• **Task to carry out**
Restate word for word the entries below, starting with the line with "ATOM 110 N N" and continuing through the line with "ATOM 115 N N". Include both of those lines and no others.

• **Data provided**
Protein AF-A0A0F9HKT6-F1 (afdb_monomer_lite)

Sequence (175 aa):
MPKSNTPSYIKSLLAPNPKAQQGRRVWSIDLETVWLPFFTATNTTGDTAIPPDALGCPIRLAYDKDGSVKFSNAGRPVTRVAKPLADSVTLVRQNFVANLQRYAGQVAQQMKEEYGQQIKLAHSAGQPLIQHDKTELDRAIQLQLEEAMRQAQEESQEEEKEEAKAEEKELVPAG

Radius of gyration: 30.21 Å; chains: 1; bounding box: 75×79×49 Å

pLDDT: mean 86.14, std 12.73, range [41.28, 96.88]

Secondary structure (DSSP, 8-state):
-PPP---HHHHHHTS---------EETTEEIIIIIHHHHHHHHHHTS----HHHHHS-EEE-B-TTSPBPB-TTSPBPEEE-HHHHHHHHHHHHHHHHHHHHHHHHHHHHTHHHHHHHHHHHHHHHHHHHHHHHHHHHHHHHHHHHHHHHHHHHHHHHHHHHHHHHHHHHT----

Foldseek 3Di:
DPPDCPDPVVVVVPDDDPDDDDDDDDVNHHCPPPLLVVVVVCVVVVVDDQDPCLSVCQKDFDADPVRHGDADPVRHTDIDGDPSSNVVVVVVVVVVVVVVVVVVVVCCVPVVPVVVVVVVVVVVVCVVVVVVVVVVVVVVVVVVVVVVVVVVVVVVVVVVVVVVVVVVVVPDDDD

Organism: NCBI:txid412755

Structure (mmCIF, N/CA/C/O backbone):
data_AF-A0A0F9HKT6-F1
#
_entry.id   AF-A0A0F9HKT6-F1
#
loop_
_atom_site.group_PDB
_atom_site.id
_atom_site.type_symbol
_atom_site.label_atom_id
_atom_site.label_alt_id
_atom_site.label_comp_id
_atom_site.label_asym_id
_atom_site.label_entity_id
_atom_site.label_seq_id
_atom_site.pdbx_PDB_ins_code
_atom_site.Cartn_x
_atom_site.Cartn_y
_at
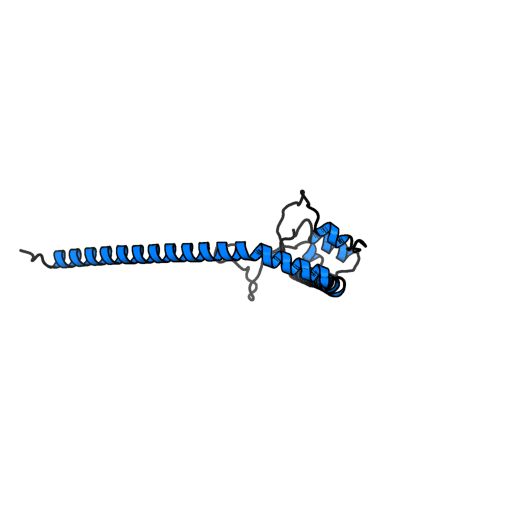om_site.Cartn_z
_atom_site.occupancy
_atom_site.B_iso_or_equiv
_atom_site.auth_seq_id
_atom_site.auth_comp_id
_atom_site.auth_asym_id
_atom_site.auth_atom_id
_atom_site.pdbx_PDB_model_num
ATOM 1 N N . MET A 1 1 ? 10.140 30.373 11.757 1.00 45.97 1 MET A N 1
ATOM 2 C CA . MET A 1 1 ? 10.279 28.901 11.717 1.00 45.97 1 MET A CA 1
ATOM 3 C C . MET A 1 1 ? 10.968 28.516 10.418 1.00 45.97 1 MET A C 1
ATOM 5 O O . MET A 1 1 ? 10.453 28.904 9.370 1.00 45.97 1 MET A O 1
ATOM 9 N N . PRO A 1 2 ? 12.121 27.831 10.438 1.00 43.03 2 PRO A N 1
ATOM 10 C CA . PRO A 1 2 ? 12.688 27.297 9.207 1.00 43.03 2 PRO A CA 1
ATOM 11 C C . PRO A 1 2 ? 11.733 26.218 8.684 1.00 43.03 2 PRO A C 1
ATOM 13 O O . PRO A 1 2 ? 11.431 25.253 9.379 1.00 43.03 2 PRO A O 1
ATOM 16 N N . LYS A 1 3 ? 11.182 26.418 7.483 1.00 57.31 3 LYS A N 1
ATOM 17 C CA . LYS A 1 3 ? 10.333 25.419 6.825 1.00 57.31 3 LYS A CA 1
ATOM 18 C C . LYS A 1 3 ? 11.186 24.170 6.611 1.00 57.31 3 LYS A C 1
ATOM 20 O O . LYS A 1 3 ? 12.167 24.240 5.872 1.00 57.31 3 LYS A O 1
ATOM 25 N N . SER A 1 4 ? 10.831 23.052 7.245 1.00 62.91 4 SER A N 1
ATOM 26 C CA . SER A 1 4 ? 11.466 21.769 6.950 1.00 62.91 4 SER A CA 1
ATOM 27 C C . SER A 1 4 ? 11.344 21.523 5.446 1.00 62.91 4 SER A C 1
ATOM 29 O O . SER A 1 4 ? 10.265 21.658 4.853 1.00 62.91 4 SER A O 1
ATOM 31 N N . ASN A 1 5 ? 12.474 21.263 4.790 1.00 73.81 5 ASN A N 1
ATOM 32 C CA . ASN A 1 5 ? 12.541 21.153 3.339 1.00 73.81 5 ASN A CA 1
ATOM 33 C C . ASN A 1 5 ? 11.998 19.776 2.918 1.00 73.81 5 ASN A C 1
ATOM 35 O O . ASN A 1 5 ? 12.739 18.884 2.518 1.00 73.81 5 ASN A O 1
ATOM 39 N N . THR A 1 6 ? 10.692 19.571 3.117 1.00 75.81 6 THR A N 1
ATOM 40 C CA . THR A 1 6 ? 10.013 18.310 2.809 1.00 75.81 6 THR A CA 1
ATOM 41 C C . THR A 1 6 ? 10.145 18.046 1.309 1.00 75.81 6 THR A C 1
ATOM 43 O O . THR A 1 6 ? 9.750 18.921 0.522 1.00 75.81 6 THR A O 1
ATOM 46 N N . PRO A 1 7 ? 10.673 16.877 0.896 1.00 83.00 7 PRO A N 1
ATOM 47 C CA . PRO A 1 7 ? 10.833 16.548 -0.513 1.00 83.00 7 PRO A CA 1
ATOM 48 C C . PRO A 1 7 ? 9.523 16.701 -1.295 1.00 83.00 7 PRO A C 1
ATOM 50 O O . PRO A 1 7 ? 8.449 16.344 -0.808 1.00 83.00 7 PRO A O 1
ATOM 53 N N . SER A 1 8 ? 9.609 17.215 -2.525 1.00 79.44 8 SER A N 1
ATOM 54 C CA . SER A 1 8 ? 8.435 17.531 -3.360 1.00 79.44 8 SER A CA 1
ATOM 55 C C . SER A 1 8 ? 7.503 16.329 -3.579 1.00 79.44 8 SER A C 1
ATOM 57 O O . SER A 1 8 ? 6.277 16.466 -3.561 1.00 79.44 8 SER A O 1
ATOM 59 N N . TYR A 1 9 ? 8.070 15.124 -3.699 1.00 77.12 9 TYR A N 1
ATOM 60 C CA . TYR A 1 9 ? 7.281 13.905 -3.873 1.00 77.12 9 TYR A CA 1
ATOM 61 C C . TYR A 1 9 ? 6.410 13.589 -2.643 1.00 77.12 9 TYR A C 1
ATOM 63 O O . TYR A 1 9 ? 5.271 13.176 -2.813 1.00 77.12 9 TYR A O 1
ATOM 71 N N . ILE A 1 10 ? 6.875 13.869 -1.416 1.00 81.38 10 ILE A N 1
ATOM 72 C CA . ILE A 1 10 ? 6.079 13.680 -0.189 1.00 81.38 10 ILE A CA 1
ATOM 73 C C . ILE A 1 10 ? 4.905 14.658 -0.156 1.00 81.38 10 ILE A C 1
ATOM 75 O O . ILE A 1 10 ? 3.785 14.258 0.138 1.00 81.38 10 ILE A O 1
ATOM 79 N N . LYS A 1 11 ? 5.133 15.927 -0.520 1.00 82.19 11 LYS A N 1
ATOM 80 C CA . LYS A 1 11 ? 4.051 16.926 -0.597 1.00 82.19 11 LYS A CA 1
ATOM 81 C C . LYS A 1 11 ? 2.957 16.494 -1.572 1.00 82.19 11 LYS A C 1
ATOM 83 O O . LYS A 1 11 ? 1.779 16.672 -1.288 1.00 82.19 11 LYS A O 1
ATOM 88 N N . SER A 1 12 ? 3.361 15.890 -2.686 1.00 80.12 12 SER A N 1
ATOM 89 C CA . SER A 1 12 ? 2.443 15.407 -3.719 1.00 80.12 12 SER A CA 1
ATOM 90 C C . SER A 1 12 ? 1.593 14.219 -3.247 1.00 80.12 12 SER A C 1
ATOM 92 O O . SER A 1 12 ? 0.447 14.105 -3.663 1.00 80.12 12 SER A O 1
ATOM 94 N N . LEU A 1 13 ? 2.103 13.373 -2.340 1.00 77.62 13 LEU A N 1
ATOM 95 C CA . LEU A 1 13 ? 1.340 12.262 -1.747 1.00 77.62 13 LEU A CA 1
ATOM 96 C C . LEU A 1 13 ? 0.247 12.720 -0.768 1.00 77.62 13 LEU A C 1
ATOM 98 O O . LEU A 1 13 ? -0.687 11.968 -0.509 1.00 77.62 13 LEU A O 1
ATOM 102 N N . LEU A 1 14 ? 0.369 13.923 -0.205 1.00 82.88 14 LEU A N 1
ATOM 103 C CA . LEU A 1 14 ? -0.565 14.464 0.790 1.00 82.88 14 LEU A CA 1
ATOM 104 C C . LEU A 1 14 ? -1.660 15.346 0.166 1.00 82.88 14 LEU A C 1
ATOM 106 O O . LEU A 1 14 ? -2.535 15.835 0.879 1.00 82.88 14 LEU A O 1
ATOM 110 N N . ALA A 1 15 ? -1.608 15.576 -1.149 1.00 80.44 15 ALA A N 1
ATOM 111 C CA . ALA A 1 15 ? -2.575 16.398 -1.866 1.00 80.44 15 ALA A CA 1
ATOM 112 C C . ALA A 1 15 ? -3.757 15.549 -2.389 1.00 80.44 15 ALA A C 1
ATOM 114 O O . ALA A 1 15 ? -3.533 14.457 -2.918 1.00 80.44 15 ALA A O 1
ATOM 115 N N . PRO A 1 16 ? -5.015 16.027 -2.300 1.00 69.81 16 PRO A N 1
ATOM 116 C CA . PRO A 1 16 ? -6.166 15.326 -2.868 1.00 69.81 16 PRO A CA 1
ATOM 117 C C . PRO A 1 16 ? -6.058 15.174 -4.392 1.00 69.81 16 PRO A C 1
ATOM 119 O O . PRO A 1 16 ? -5.712 16.130 -5.086 1.00 69.81 16 PRO A O 1
ATOM 122 N N . ASN A 1 17 ? -6.434 14.007 -4.929 1.00 72.25 17 ASN A N 1
ATOM 123 C CA . ASN A 1 17 ? -6.529 13.779 -6.374 1.00 72.25 17 ASN A CA 1
ATOM 124 C C . ASN A 1 17 ? -7.947 13.305 -6.768 1.00 72.25 17 ASN A C 1
ATOM 126 O O . ASN A 1 17 ? -8.293 12.150 -6.516 1.00 72.25 17 ASN A O 1
ATOM 130 N N . PRO A 1 18 ? -8.780 14.167 -7.386 1.00 57.66 18 PRO A N 1
ATOM 131 C CA . PRO A 1 18 ? -10.195 13.881 -7.632 1.00 57.66 18 PRO A CA 1
ATOM 132 C C . PRO A 1 18 ? -10.488 13.032 -8.885 1.00 57.66 18 PRO A C 1
ATOM 134 O O . PRO A 1 18 ? -11.656 12.800 -9.184 1.00 57.66 18 PRO A O 1
ATOM 137 N N . LYS A 1 19 ? -9.481 12.583 -9.652 1.00 61.28 19 LYS A N 1
ATOM 138 C CA . LYS A 1 19 ? -9.696 11.920 -10.957 1.00 61.28 19 LYS A CA 1
ATOM 139 C C . LYS A 1 19 ? -8.865 10.648 -11.147 1.00 61.28 19 LYS A C 1
ATOM 141 O O . LYS A 1 19 ? -8.100 10.539 -12.101 1.00 61.28 19 LYS A O 1
ATOM 146 N N . ALA A 1 20 ? -9.018 9.668 -10.262 1.00 62.19 20 ALA A N 1
ATOM 147 C CA . ALA A 1 20 ? -8.431 8.350 -10.498 1.00 62.19 20 ALA A CA 1
ATOM 148 C C . ALA A 1 20 ? -9.355 7.506 -11.395 1.00 62.19 20 ALA A C 1
ATOM 150 O O . ALA A 1 20 ? -10.478 7.183 -11.001 1.00 62.19 20 ALA A O 1
ATOM 151 N N . GLN A 1 21 ? -8.882 7.144 -12.593 1.00 65.12 21 GLN A N 1
ATOM 152 C CA . GLN A 1 21 ? -9.491 6.067 -13.378 1.00 65.12 21 GLN A CA 1
ATOM 153 C C . GLN A 1 21 ? -9.458 4.762 -12.569 1.00 65.12 21 GLN A C 1
ATOM 155 O O . GLN A 1 21 ? -8.539 4.525 -11.782 1.00 65.12 21 GLN A O 1
ATOM 160 N N . GLN A 1 22 ? -10.500 3.944 -12.718 1.00 68.56 22 GLN A N 1
ATOM 161 C CA . GLN A 1 22 ? -10.663 2.704 -11.967 1.00 68.56 22 GLN A CA 1
ATOM 162 C C . GLN A 1 22 ? -10.478 1.501 -12.888 1.00 68.56 22 GLN A C 1
ATOM 164 O O . GLN A 1 22 ? -11.194 1.355 -13.873 1.00 68.56 22 GLN A O 1
ATOM 169 N N . GLY A 1 23 ? -9.565 0.621 -12.513 1.00 77.38 23 GLY A N 1
ATOM 170 C CA . GLY A 1 23 ? -9.338 -0.693 -13.088 1.00 77.38 23 GLY A CA 1
ATOM 171 C C . GLY A 1 23 ? -8.968 -1.692 -11.989 1.00 77.38 23 GLY A C 1
ATOM 172 O O . GLY A 1 23 ? -9.216 -1.487 -10.791 1.00 77.38 23 GLY A O 1
ATOM 173 N N . ARG A 1 24 ? -8.418 -2.841 -12.388 1.00 83.50 24 ARG A N 1
ATOM 174 C CA . ARG A 1 24 ? -8.048 -3.899 -11.438 1.00 83.50 24 ARG A CA 1
ATOM 175 C C . ARG A 1 24 ? -6.892 -3.430 -10.565 1.00 83.50 24 ARG A C 1
ATOM 177 O O . ARG A 1 24 ? -5.869 -2.988 -11.071 1.00 83.50 24 ARG A O 1
ATOM 184 N N . ARG A 1 25 ? -7.027 -3.571 -9.247 1.00 87.00 25 ARG A N 1
ATOM 185 C CA . ARG A 1 25 ? -6.030 -3.068 -8.296 1.00 87.00 25 ARG A CA 1
ATOM 186 C C . ARG A 1 25 ? -5.031 -4.140 -7.883 1.00 87.00 25 ARG A C 1
ATOM 188 O O . ARG A 1 25 ? -5.411 -5.253 -7.527 1.00 87.00 25 ARG A O 1
ATOM 195 N N . VAL A 1 26 ? -3.760 -3.760 -7.840 1.00 85.25 26 VAL A N 1
ATOM 196 C CA . VAL A 1 26 ? -2.678 -4.523 -7.219 1.00 85.25 26 VAL A CA 1
ATOM 197 C C . VAL A 1 26 ? -2.084 -3.644 -6.135 1.00 85.25 26 VAL A C 1
ATOM 199 O O . VAL A 1 26 ? -1.570 -2.563 -6.413 1.00 85.25 26 VAL A O 1
ATOM 202 N N . TRP A 1 27 ? -2.203 -4.098 -4.887 1.00 85.38 27 TRP A N 1
ATOM 203 C CA . TRP A 1 27 ? -1.842 -3.305 -3.710 1.00 85.38 27 TRP A CA 1
ATOM 204 C C . TRP A 1 27 ? -2.589 -1.958 -3.651 1.00 85.38 27 TRP A C 1
ATOM 
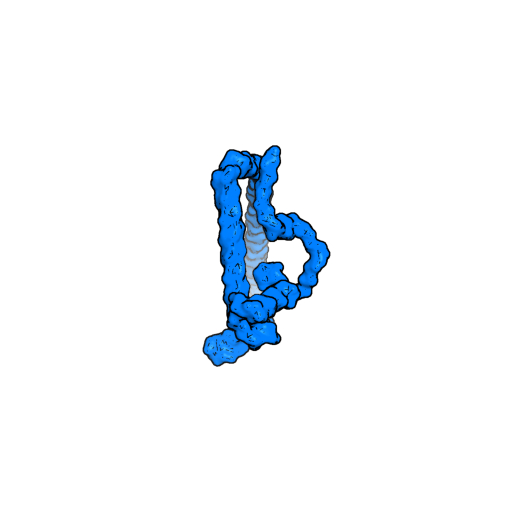206 O O . TRP A 1 27 ? -2.001 -0.903 -3.446 1.00 85.38 27 TRP A O 1
ATOM 216 N N . SER A 1 28 ? -3.906 -1.998 -3.888 1.00 84.75 28 SER A N 1
ATOM 217 C CA . SER A 1 28 ? -4.805 -0.828 -3.926 1.00 84.75 28 SER A CA 1
ATOM 218 C C . SER A 1 28 ? -4.469 0.245 -4.972 1.00 84.75 28 SER A C 1
ATOM 220 O O . SER A 1 28 ? -5.201 1.225 -5.080 1.00 84.75 28 SER A O 1
ATOM 222 N N . ILE A 1 29 ? -3.432 0.035 -5.783 1.00 86.88 29 ILE A N 1
ATOM 223 C CA . ILE A 1 29 ? -3.046 0.881 -6.910 1.00 86.88 29 ILE A CA 1
ATOM 224 C C . ILE A 1 29 ? -3.522 0.222 -8.199 1.00 86.88 29 ILE A C 1
ATOM 226 O O . ILE A 1 29 ? -3.512 -1.003 -8.331
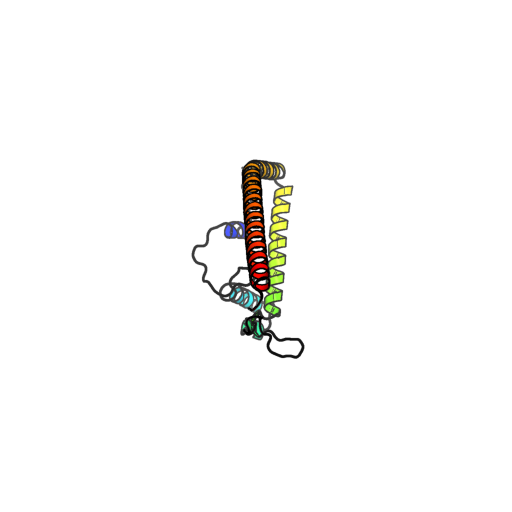 1.00 86.88 29 ILE A O 1
ATOM 230 N N . ASP A 1 30 ? -3.970 1.042 -9.137 1.00 89.88 30 ASP A N 1
ATOM 231 C CA . ASP A 1 30 ? -4.503 0.575 -10.403 1.00 89.88 30 ASP A CA 1
ATOM 232 C C . ASP A 1 30 ? -3.443 -0.119 -11.275 1.00 89.88 30 ASP A C 1
ATOM 234 O O . ASP A 1 30 ? -2.348 0.402 -11.490 1.00 89.88 30 ASP A O 1
ATOM 238 N N . LEU A 1 31 ? -3.759 -1.311 -11.781 1.00 90.75 31 LEU A N 1
ATOM 239 C CA . LEU A 1 31 ? -2.845 -2.063 -12.634 1.00 90.75 31 LEU A CA 1
ATOM 240 C C . LEU A 1 31 ? -2.688 -1.394 -13.996 1.00 90.75 31 LEU A C 1
ATOM 242 O O . LEU A 1 31 ? -1.569 -1.201 -14.454 1.00 90.75 31 LEU A O 1
ATOM 246 N N . GLU A 1 32 ? -3.796 -1.047 -14.639 1.00 89.69 32 GLU A N 1
ATOM 247 C CA . GLU A 1 32 ? -3.833 -0.718 -16.065 1.00 89.69 32 GLU A CA 1
ATOM 248 C C . GLU A 1 32 ? -3.354 0.703 -16.356 1.00 89.69 32 GLU A C 1
ATOM 250 O O . GLU A 1 32 ? -2.655 0.935 -17.337 1.00 89.69 32 GLU A O 1
ATOM 255 N N . THR A 1 33 ? -3.691 1.646 -15.484 1.00 88.75 33 THR A N 1
ATOM 256 C CA . THR A 1 33 ? -3.434 3.080 -15.662 1.00 88.75 33 THR A CA 1
ATOM 257 C C . THR A 1 33 ? -2.235 3.583 -14.866 1.00 88.75 33 THR A C 1
ATOM 259 O O . THR A 1 33 ? -1.716 4.655 -15.172 1.00 88.75 33 THR A O 1
ATOM 262 N N . VAL A 1 34 ? -1.758 2.824 -13.870 1.00 89.81 34 VAL A N 1
ATOM 263 C CA . VAL A 1 34 ? -0.604 3.220 -13.045 1.00 89.81 34 VAL A CA 1
ATOM 264 C C . VAL A 1 34 ? 0.545 2.232 -13.182 1.00 89.81 34 VAL A C 1
ATOM 266 O O . VAL A 1 34 ? 1.611 2.612 -13.662 1.00 89.81 34 VAL A O 1
ATOM 269 N N . TRP A 1 35 ? 0.353 0.966 -12.800 1.00 92.62 35 TRP A N 1
ATOM 270 C CA . TRP A 1 35 ? 1.462 0.008 -12.787 1.00 92.62 35 TRP A CA 1
ATOM 271 C C . TRP A 1 35 ? 1.998 -0.317 -14.179 1.00 92.62 35 TRP A C 1
ATOM 273 O O . TRP A 1 35 ? 3.212 -0.305 -14.364 1.00 92.62 35 TRP A O 1
ATOM 283 N N . LEU A 1 36 ? 1.134 -0.601 -15.157 1.00 93.81 36 LEU A N 1
ATOM 284 C CA . LEU A 1 36 ? 1.591 -0.957 -16.501 1.00 93.81 36 LEU A CA 1
ATOM 285 C C . LEU A 1 36 ? 2.310 0.200 -17.199 1.00 93.81 36 LEU A C 1
ATOM 287 O O . LEU A 1 36 ? 3.413 -0.045 -17.687 1.00 93.81 36 LEU A O 1
ATOM 291 N N . PRO A 1 37 ? 1.796 1.447 -17.217 1.00 93.88 37 PRO A N 1
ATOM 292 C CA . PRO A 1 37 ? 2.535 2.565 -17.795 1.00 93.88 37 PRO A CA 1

• **Response area**
ATOM 110 N N . ALA A 1 15 ? -1.608 15.576 -1.149 1.00 80.44 15 ALA A N 1
ATOM 111 C CA . ALA A 1 15 ? -2.575 16.398 -1.866 1.00 80.44 15 ALA A CA 1
ATOM 112 C C . ALA A 1 15 ? -3.757 15.549 -2.389 1.00 80.44 15 ALA A C 1
ATOM 114 O O . ALA A 1 15 ? -3.533 14.457 -2.918 1.00 80.44 15 ALA A O 1
ATOM 115 N N . PRO A 1 16 ? -5.015 16.027 -2.300 1.00 69.81 16 PRO A N 1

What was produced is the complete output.